:: Information supplied

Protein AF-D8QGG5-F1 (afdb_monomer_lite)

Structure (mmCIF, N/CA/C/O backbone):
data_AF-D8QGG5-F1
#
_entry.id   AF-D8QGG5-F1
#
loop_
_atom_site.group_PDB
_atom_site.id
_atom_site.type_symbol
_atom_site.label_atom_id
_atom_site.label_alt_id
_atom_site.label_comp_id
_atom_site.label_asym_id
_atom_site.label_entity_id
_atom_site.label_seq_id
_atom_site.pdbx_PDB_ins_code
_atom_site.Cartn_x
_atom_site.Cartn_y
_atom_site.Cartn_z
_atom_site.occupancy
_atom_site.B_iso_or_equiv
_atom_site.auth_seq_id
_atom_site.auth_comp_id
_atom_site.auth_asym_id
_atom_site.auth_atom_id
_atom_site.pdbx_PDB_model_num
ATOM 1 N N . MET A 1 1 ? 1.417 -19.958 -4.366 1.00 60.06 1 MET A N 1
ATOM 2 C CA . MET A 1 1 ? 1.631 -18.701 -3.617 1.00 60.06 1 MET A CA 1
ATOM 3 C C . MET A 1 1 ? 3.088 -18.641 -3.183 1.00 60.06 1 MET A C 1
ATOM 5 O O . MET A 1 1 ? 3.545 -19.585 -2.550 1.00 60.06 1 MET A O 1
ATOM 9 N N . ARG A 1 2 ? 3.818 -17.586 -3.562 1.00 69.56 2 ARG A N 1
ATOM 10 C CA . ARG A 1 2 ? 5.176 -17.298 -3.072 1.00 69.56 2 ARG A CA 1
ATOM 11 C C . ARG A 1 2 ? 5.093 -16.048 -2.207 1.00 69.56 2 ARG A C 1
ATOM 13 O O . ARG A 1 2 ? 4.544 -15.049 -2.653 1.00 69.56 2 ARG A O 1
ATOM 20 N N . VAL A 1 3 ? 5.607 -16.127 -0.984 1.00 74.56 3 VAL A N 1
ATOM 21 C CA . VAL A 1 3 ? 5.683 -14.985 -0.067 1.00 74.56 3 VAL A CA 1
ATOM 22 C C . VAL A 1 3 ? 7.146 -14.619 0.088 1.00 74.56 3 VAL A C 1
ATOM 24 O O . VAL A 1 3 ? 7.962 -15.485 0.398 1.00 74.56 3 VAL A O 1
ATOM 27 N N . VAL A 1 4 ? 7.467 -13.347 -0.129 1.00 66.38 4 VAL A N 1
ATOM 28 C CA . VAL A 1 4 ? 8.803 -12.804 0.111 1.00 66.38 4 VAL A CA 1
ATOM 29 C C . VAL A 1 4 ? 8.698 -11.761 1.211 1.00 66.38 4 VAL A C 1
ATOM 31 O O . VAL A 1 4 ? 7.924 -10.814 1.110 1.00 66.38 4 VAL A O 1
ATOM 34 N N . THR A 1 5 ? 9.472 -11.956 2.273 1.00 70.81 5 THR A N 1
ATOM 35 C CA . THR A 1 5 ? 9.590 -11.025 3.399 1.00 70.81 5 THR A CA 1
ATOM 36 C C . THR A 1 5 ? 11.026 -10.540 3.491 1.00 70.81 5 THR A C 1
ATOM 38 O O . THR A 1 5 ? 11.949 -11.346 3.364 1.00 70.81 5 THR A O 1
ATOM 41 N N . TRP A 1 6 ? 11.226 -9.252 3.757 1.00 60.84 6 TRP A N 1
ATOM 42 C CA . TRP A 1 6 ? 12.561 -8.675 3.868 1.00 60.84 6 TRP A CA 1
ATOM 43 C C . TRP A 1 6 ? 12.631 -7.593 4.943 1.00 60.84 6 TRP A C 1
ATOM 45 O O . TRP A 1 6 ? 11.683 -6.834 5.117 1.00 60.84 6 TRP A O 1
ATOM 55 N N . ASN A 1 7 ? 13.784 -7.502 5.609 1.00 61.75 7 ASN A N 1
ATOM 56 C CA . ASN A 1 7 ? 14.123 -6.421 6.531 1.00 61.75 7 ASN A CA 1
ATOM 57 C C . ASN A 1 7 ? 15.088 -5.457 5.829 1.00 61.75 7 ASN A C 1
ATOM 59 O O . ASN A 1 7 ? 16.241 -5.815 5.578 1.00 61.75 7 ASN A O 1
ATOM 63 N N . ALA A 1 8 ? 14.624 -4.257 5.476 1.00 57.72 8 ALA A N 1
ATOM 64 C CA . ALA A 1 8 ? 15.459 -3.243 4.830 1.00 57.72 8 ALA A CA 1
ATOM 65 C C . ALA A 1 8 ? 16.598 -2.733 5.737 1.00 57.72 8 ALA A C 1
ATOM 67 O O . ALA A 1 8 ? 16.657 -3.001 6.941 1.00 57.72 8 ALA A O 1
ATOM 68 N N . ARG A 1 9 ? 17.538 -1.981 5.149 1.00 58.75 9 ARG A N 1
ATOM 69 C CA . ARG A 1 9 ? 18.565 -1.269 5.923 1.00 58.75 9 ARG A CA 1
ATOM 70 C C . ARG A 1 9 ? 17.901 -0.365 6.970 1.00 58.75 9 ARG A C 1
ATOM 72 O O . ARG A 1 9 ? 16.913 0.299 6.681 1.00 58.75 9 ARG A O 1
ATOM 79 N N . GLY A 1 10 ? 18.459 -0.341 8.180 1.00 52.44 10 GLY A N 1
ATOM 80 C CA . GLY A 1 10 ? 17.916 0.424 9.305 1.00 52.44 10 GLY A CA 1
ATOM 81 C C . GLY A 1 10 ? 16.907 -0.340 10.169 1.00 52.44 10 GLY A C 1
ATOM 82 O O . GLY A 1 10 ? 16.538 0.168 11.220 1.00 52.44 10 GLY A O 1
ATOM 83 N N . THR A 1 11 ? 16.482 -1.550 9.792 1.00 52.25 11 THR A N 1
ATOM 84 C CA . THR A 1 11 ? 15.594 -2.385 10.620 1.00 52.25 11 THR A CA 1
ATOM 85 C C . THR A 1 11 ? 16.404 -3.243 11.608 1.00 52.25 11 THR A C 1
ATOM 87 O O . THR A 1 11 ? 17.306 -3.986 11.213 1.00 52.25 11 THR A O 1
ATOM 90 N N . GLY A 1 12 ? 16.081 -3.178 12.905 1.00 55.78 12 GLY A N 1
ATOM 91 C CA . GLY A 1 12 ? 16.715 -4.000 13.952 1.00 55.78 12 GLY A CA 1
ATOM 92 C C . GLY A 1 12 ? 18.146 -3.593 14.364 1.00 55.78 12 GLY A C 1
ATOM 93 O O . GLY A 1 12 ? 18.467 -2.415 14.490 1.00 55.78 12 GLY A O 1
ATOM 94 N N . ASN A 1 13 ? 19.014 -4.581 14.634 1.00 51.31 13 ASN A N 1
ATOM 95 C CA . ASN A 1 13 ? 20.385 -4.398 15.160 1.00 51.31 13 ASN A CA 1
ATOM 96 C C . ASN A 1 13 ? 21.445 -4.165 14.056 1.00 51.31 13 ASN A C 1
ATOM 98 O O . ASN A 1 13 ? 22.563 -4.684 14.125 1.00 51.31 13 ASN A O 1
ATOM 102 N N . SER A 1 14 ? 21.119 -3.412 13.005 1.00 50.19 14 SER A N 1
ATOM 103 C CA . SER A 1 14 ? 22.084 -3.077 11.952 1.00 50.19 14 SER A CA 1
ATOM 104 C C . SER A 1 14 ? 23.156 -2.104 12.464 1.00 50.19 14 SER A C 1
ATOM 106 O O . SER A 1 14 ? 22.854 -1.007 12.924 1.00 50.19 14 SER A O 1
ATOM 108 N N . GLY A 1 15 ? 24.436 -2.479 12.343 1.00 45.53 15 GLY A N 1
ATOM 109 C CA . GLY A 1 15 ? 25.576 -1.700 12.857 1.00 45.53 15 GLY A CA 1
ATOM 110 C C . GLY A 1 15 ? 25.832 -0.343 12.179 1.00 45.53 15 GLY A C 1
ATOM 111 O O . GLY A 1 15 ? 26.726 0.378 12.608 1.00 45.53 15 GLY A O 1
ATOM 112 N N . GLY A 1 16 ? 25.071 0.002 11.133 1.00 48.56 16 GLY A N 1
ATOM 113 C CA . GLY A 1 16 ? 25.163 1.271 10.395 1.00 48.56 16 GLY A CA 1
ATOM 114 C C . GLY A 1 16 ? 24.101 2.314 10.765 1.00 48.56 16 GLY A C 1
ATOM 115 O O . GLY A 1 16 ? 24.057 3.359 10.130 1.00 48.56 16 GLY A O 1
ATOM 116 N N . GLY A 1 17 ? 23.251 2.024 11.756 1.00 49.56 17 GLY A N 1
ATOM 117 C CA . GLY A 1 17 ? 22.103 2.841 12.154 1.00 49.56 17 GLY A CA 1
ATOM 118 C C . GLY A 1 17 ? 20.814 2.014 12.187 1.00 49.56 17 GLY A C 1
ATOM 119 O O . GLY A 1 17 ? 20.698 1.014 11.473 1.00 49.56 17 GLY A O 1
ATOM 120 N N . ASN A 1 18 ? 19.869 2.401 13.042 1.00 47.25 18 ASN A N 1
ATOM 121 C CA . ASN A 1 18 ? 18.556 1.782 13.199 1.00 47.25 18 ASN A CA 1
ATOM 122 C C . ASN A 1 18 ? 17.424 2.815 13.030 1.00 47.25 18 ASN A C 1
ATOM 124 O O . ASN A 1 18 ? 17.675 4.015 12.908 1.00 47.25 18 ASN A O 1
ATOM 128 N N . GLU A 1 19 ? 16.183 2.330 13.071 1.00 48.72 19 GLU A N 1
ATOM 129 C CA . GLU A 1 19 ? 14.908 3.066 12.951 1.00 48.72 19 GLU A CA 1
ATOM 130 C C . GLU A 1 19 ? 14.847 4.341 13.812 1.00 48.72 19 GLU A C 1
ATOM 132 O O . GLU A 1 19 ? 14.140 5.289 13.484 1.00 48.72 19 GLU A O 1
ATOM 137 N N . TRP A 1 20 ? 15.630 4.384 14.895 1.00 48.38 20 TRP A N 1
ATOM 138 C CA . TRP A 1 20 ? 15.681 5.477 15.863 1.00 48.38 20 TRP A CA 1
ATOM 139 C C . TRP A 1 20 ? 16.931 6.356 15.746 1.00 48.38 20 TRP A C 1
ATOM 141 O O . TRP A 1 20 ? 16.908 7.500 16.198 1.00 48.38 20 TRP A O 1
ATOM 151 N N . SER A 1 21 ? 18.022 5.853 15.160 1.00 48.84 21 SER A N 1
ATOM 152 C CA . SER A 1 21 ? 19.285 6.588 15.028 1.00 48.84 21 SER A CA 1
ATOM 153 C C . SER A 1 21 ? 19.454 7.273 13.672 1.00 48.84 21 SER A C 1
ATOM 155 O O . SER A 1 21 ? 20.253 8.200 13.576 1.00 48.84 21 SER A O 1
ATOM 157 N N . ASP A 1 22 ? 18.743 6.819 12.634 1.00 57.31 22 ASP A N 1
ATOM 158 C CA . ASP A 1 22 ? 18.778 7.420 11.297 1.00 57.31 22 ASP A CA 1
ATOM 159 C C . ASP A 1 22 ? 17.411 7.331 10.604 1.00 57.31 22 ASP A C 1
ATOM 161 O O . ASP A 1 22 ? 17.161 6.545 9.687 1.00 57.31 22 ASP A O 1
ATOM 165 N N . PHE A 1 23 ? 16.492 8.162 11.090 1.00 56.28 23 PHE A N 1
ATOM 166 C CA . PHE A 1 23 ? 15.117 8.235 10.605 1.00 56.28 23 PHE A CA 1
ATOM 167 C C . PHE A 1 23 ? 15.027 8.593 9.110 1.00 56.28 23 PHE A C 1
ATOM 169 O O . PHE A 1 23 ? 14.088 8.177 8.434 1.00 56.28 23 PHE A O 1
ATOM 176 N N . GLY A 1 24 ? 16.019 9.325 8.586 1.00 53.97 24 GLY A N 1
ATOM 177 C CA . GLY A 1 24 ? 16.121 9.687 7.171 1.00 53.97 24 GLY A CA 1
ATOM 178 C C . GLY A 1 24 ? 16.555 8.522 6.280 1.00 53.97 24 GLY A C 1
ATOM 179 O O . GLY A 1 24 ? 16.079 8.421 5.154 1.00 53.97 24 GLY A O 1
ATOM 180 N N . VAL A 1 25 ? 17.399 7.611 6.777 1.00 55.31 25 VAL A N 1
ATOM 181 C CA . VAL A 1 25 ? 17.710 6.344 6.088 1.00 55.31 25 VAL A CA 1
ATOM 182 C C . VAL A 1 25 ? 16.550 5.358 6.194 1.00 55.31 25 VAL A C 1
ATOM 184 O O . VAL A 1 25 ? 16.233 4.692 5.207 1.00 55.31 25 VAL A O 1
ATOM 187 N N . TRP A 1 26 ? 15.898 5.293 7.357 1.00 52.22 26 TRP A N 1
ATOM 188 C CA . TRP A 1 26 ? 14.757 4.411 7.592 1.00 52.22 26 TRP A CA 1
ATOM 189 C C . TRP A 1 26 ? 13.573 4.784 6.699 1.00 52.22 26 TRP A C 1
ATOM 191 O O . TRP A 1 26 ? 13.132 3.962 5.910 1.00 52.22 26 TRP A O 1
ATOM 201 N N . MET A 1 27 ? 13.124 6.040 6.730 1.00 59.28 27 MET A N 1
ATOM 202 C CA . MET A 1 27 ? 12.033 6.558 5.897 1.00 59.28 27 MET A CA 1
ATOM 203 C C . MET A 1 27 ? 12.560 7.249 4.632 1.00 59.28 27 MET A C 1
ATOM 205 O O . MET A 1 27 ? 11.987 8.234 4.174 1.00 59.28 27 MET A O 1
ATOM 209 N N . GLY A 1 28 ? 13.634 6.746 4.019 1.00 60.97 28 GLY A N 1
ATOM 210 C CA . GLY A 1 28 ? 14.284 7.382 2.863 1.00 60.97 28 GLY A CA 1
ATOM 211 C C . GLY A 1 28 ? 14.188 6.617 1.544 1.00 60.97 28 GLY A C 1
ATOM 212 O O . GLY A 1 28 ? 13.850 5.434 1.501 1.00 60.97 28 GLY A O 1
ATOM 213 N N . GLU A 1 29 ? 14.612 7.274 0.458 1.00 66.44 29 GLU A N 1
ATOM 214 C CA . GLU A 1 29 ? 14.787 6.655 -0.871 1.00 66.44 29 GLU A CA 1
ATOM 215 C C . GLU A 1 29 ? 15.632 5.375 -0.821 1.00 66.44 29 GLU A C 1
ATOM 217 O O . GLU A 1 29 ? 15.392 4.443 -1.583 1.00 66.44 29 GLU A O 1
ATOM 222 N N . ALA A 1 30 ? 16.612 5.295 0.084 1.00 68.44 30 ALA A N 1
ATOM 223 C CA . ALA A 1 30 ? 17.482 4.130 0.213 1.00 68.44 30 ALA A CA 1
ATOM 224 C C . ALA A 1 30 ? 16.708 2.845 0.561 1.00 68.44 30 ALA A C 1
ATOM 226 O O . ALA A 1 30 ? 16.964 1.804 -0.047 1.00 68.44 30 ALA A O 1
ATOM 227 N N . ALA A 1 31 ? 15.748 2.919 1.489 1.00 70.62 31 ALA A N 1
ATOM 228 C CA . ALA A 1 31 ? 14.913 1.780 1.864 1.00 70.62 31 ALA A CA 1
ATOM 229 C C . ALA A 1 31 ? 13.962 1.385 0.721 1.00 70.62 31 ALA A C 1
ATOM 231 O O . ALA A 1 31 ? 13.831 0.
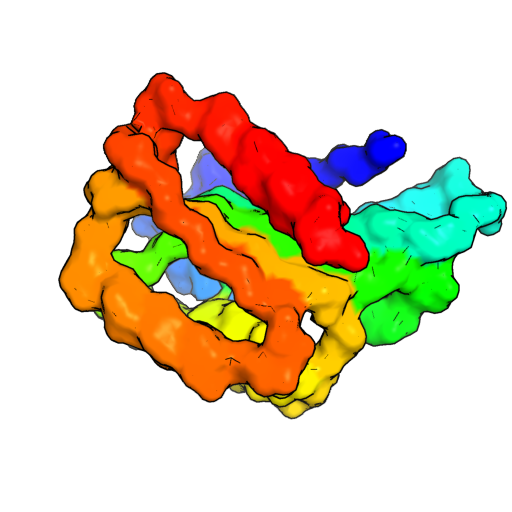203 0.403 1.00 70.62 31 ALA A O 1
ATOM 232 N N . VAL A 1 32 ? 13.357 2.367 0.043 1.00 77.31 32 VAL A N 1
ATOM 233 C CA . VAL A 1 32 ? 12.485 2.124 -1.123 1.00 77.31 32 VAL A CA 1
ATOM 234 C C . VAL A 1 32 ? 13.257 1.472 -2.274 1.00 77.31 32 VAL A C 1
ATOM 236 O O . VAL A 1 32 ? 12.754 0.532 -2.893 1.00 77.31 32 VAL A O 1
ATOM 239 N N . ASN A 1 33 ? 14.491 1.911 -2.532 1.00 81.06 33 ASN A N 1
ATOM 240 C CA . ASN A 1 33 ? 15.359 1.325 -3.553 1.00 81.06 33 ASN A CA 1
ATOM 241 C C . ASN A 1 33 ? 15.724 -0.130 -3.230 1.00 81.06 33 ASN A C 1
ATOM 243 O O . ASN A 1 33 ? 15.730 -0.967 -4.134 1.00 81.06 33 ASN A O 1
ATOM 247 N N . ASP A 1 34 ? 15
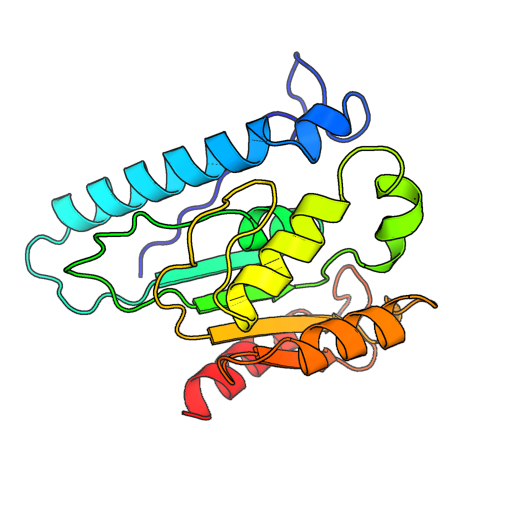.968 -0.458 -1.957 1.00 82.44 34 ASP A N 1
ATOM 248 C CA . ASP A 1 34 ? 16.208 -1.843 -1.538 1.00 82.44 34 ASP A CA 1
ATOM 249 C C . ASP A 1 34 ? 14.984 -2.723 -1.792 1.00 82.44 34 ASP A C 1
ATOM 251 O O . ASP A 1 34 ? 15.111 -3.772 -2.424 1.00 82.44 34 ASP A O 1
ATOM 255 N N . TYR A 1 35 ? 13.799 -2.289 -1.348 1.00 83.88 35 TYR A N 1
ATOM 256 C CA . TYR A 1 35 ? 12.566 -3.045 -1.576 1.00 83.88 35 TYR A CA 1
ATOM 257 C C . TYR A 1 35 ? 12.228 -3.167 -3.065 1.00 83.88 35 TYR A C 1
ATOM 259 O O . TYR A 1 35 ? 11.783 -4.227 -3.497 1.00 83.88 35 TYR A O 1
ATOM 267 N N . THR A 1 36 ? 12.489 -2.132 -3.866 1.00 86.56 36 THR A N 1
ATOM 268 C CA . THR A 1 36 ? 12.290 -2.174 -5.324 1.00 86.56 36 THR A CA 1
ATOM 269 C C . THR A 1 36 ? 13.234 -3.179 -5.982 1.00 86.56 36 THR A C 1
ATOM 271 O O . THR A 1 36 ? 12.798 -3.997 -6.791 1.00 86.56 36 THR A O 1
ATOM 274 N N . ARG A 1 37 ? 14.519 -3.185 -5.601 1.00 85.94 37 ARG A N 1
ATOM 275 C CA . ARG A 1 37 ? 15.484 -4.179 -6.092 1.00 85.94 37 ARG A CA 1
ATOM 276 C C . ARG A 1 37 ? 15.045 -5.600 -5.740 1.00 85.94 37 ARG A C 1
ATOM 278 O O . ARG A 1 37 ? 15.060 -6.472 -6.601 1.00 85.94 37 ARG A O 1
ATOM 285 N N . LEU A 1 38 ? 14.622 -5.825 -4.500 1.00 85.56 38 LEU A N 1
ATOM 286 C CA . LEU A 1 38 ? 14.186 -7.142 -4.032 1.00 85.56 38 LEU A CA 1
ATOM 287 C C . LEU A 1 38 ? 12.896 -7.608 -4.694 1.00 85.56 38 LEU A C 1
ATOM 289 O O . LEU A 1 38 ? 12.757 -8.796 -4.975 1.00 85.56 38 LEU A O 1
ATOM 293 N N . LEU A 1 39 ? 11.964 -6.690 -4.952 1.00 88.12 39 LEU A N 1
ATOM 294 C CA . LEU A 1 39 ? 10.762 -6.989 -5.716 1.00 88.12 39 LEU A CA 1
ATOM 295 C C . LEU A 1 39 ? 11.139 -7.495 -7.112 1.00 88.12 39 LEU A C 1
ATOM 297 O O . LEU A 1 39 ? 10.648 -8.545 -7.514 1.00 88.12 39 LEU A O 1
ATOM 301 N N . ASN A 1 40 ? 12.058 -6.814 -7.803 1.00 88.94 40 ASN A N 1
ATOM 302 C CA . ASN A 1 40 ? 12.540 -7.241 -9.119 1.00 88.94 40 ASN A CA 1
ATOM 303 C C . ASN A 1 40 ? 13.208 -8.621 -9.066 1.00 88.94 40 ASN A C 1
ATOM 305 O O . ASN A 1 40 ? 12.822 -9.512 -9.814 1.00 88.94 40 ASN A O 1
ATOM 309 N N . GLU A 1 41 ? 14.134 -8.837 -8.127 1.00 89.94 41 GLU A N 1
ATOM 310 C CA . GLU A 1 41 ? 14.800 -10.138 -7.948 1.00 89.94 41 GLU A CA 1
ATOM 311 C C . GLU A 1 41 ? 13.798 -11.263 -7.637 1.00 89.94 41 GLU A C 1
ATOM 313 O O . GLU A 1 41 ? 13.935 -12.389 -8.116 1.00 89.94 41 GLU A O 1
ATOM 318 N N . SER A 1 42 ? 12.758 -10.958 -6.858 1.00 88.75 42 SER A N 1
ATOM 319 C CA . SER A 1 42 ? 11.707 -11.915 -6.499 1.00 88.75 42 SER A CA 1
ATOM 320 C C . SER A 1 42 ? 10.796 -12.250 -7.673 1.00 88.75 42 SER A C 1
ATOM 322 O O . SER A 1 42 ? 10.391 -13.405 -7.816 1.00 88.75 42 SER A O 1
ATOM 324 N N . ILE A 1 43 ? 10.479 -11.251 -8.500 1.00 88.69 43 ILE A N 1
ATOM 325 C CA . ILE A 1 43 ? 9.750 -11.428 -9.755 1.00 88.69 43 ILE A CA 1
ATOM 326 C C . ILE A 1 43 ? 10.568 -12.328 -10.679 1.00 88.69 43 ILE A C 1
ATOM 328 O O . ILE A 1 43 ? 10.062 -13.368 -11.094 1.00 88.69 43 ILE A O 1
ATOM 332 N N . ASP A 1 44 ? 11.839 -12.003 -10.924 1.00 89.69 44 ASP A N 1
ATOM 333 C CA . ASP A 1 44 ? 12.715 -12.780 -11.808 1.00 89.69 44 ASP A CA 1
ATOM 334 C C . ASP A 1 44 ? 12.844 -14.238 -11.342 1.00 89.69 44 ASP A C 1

::::

Try it
Please print, exactly and with nothing else, the lines from the first line of the entries through the line containing "ATOM 42 C CA".

Output of the exercise
Protein AF-D8QGG5-F1 (afdb_monomer_lite)

Structure (mmCIF, N/CA/C/O backbone):
data_AF-D8QGG5-F1
#
_entry.id   AF-D8QGG5-F1
#
loop_
_atom_site.group_PDB
_atom_site.id
_atom_site.type_symbol
_atom_site.label_atom_id
_atom_site.label_alt_id
_atom_site.label_comp_id
_atom_site.label_asym_id
_atom_site.label_entity_id
_atom_site.label_seq_id
_atom_site.pdbx_PDB_ins_code
_atom_site.Cartn_x
_atom_site.Cartn_y
_atom_site.Cartn_z
_atom_site.occupancy
_atom_site.B_iso_or_equiv
_atom_site.auth_seq_id
_atom_site.auth_comp_id
_atom_site.auth_asym_id
_atom_site.auth_atom_id
_atom_site.pdbx_PDB_model_num
ATOM 1 N N . MET A 1 1 ? 1.417 -19.958 -4.366 1.00 60.06 1 MET A N 1
ATOM 2 C CA . MET A 1 1 ? 1.631 -18.701 -3.617 1.00 60.06 1 MET A CA 1
ATOM 3 C C . MET A 1 1 ? 3.088 -18.641 -3.183 1.00 60.06 1 MET A C 1
ATOM 5 O O . MET A 1 1 ? 3.545 -19.585 -2.550 1.00 60.06 1 MET A O 1
ATOM 9 N N . ARG A 1 2 ? 3.818 -17.586 -3.562 1.00 69.56 2 ARG A N 1
ATOM 10 C CA . ARG A 1 2 ? 5.176 -17.298 -3.072 1.00 69.56 2 ARG A CA 1
ATOM 11 C C . ARG A 1 2 ? 5.093 -16.048 -2.207 1.00 69.56 2 ARG A C 1
ATOM 13 O O . ARG A 1 2 ? 4.544 -15.049 -2.653 1.00 69.56 2 ARG A O 1
ATOM 20 N N . VAL A 1 3 ? 5.607 -16.127 -0.984 1.00 74.56 3 VAL A N 1
ATOM 21 C CA . VAL A 1 3 ? 5.683 -14.985 -0.067 1.00 74.56 3 VAL A CA 1
ATOM 22 C C . VAL A 1 3 ? 7.146 -14.619 0.088 1.00 74.56 3 VAL A C 1
ATOM 24 O O . VAL A 1 3 ? 7.962 -15.485 0.398 1.00 74.56 3 VAL A O 1
ATOM 27 N N . VAL A 1 4 ? 7.467 -13.347 -0.129 1.00 66.38 4 VAL A N 1
ATOM 28 C CA . VAL A 1 4 ? 8.803 -12.804 0.111 1.00 66.38 4 VAL A CA 1
ATOM 29 C C . VAL A 1 4 ? 8.698 -11.761 1.211 1.00 66.38 4 VAL A C 1
ATOM 31 O O . VAL A 1 4 ? 7.924 -10.814 1.110 1.00 66.38 4 VAL A O 1
ATOM 34 N N . THR A 1 5 ? 9.472 -11.956 2.273 1.00 70.81 5 THR A N 1
ATOM 35 C CA . THR A 1 5 ? 9.590 -11.025 3.399 1.00 70.81 5 THR A CA 1
ATOM 36 C C . THR A 1 5 ? 11.026 -10.540 3.491 1.00 70.81 5 THR A C 1
ATOM 38 O O . THR A 1 5 ? 11.949 -11.346 3.364 1.00 70.81 5 THR A O 1
ATOM 41 N N . TRP A 1 6 ? 11.226 -9.252 3.757 1.00 60.84 6 TRP A N 1
ATOM 42 C CA . TRP A 1 6 ? 12.561 -8.675 3.868 1.00 60.84 6 TRP A CA 1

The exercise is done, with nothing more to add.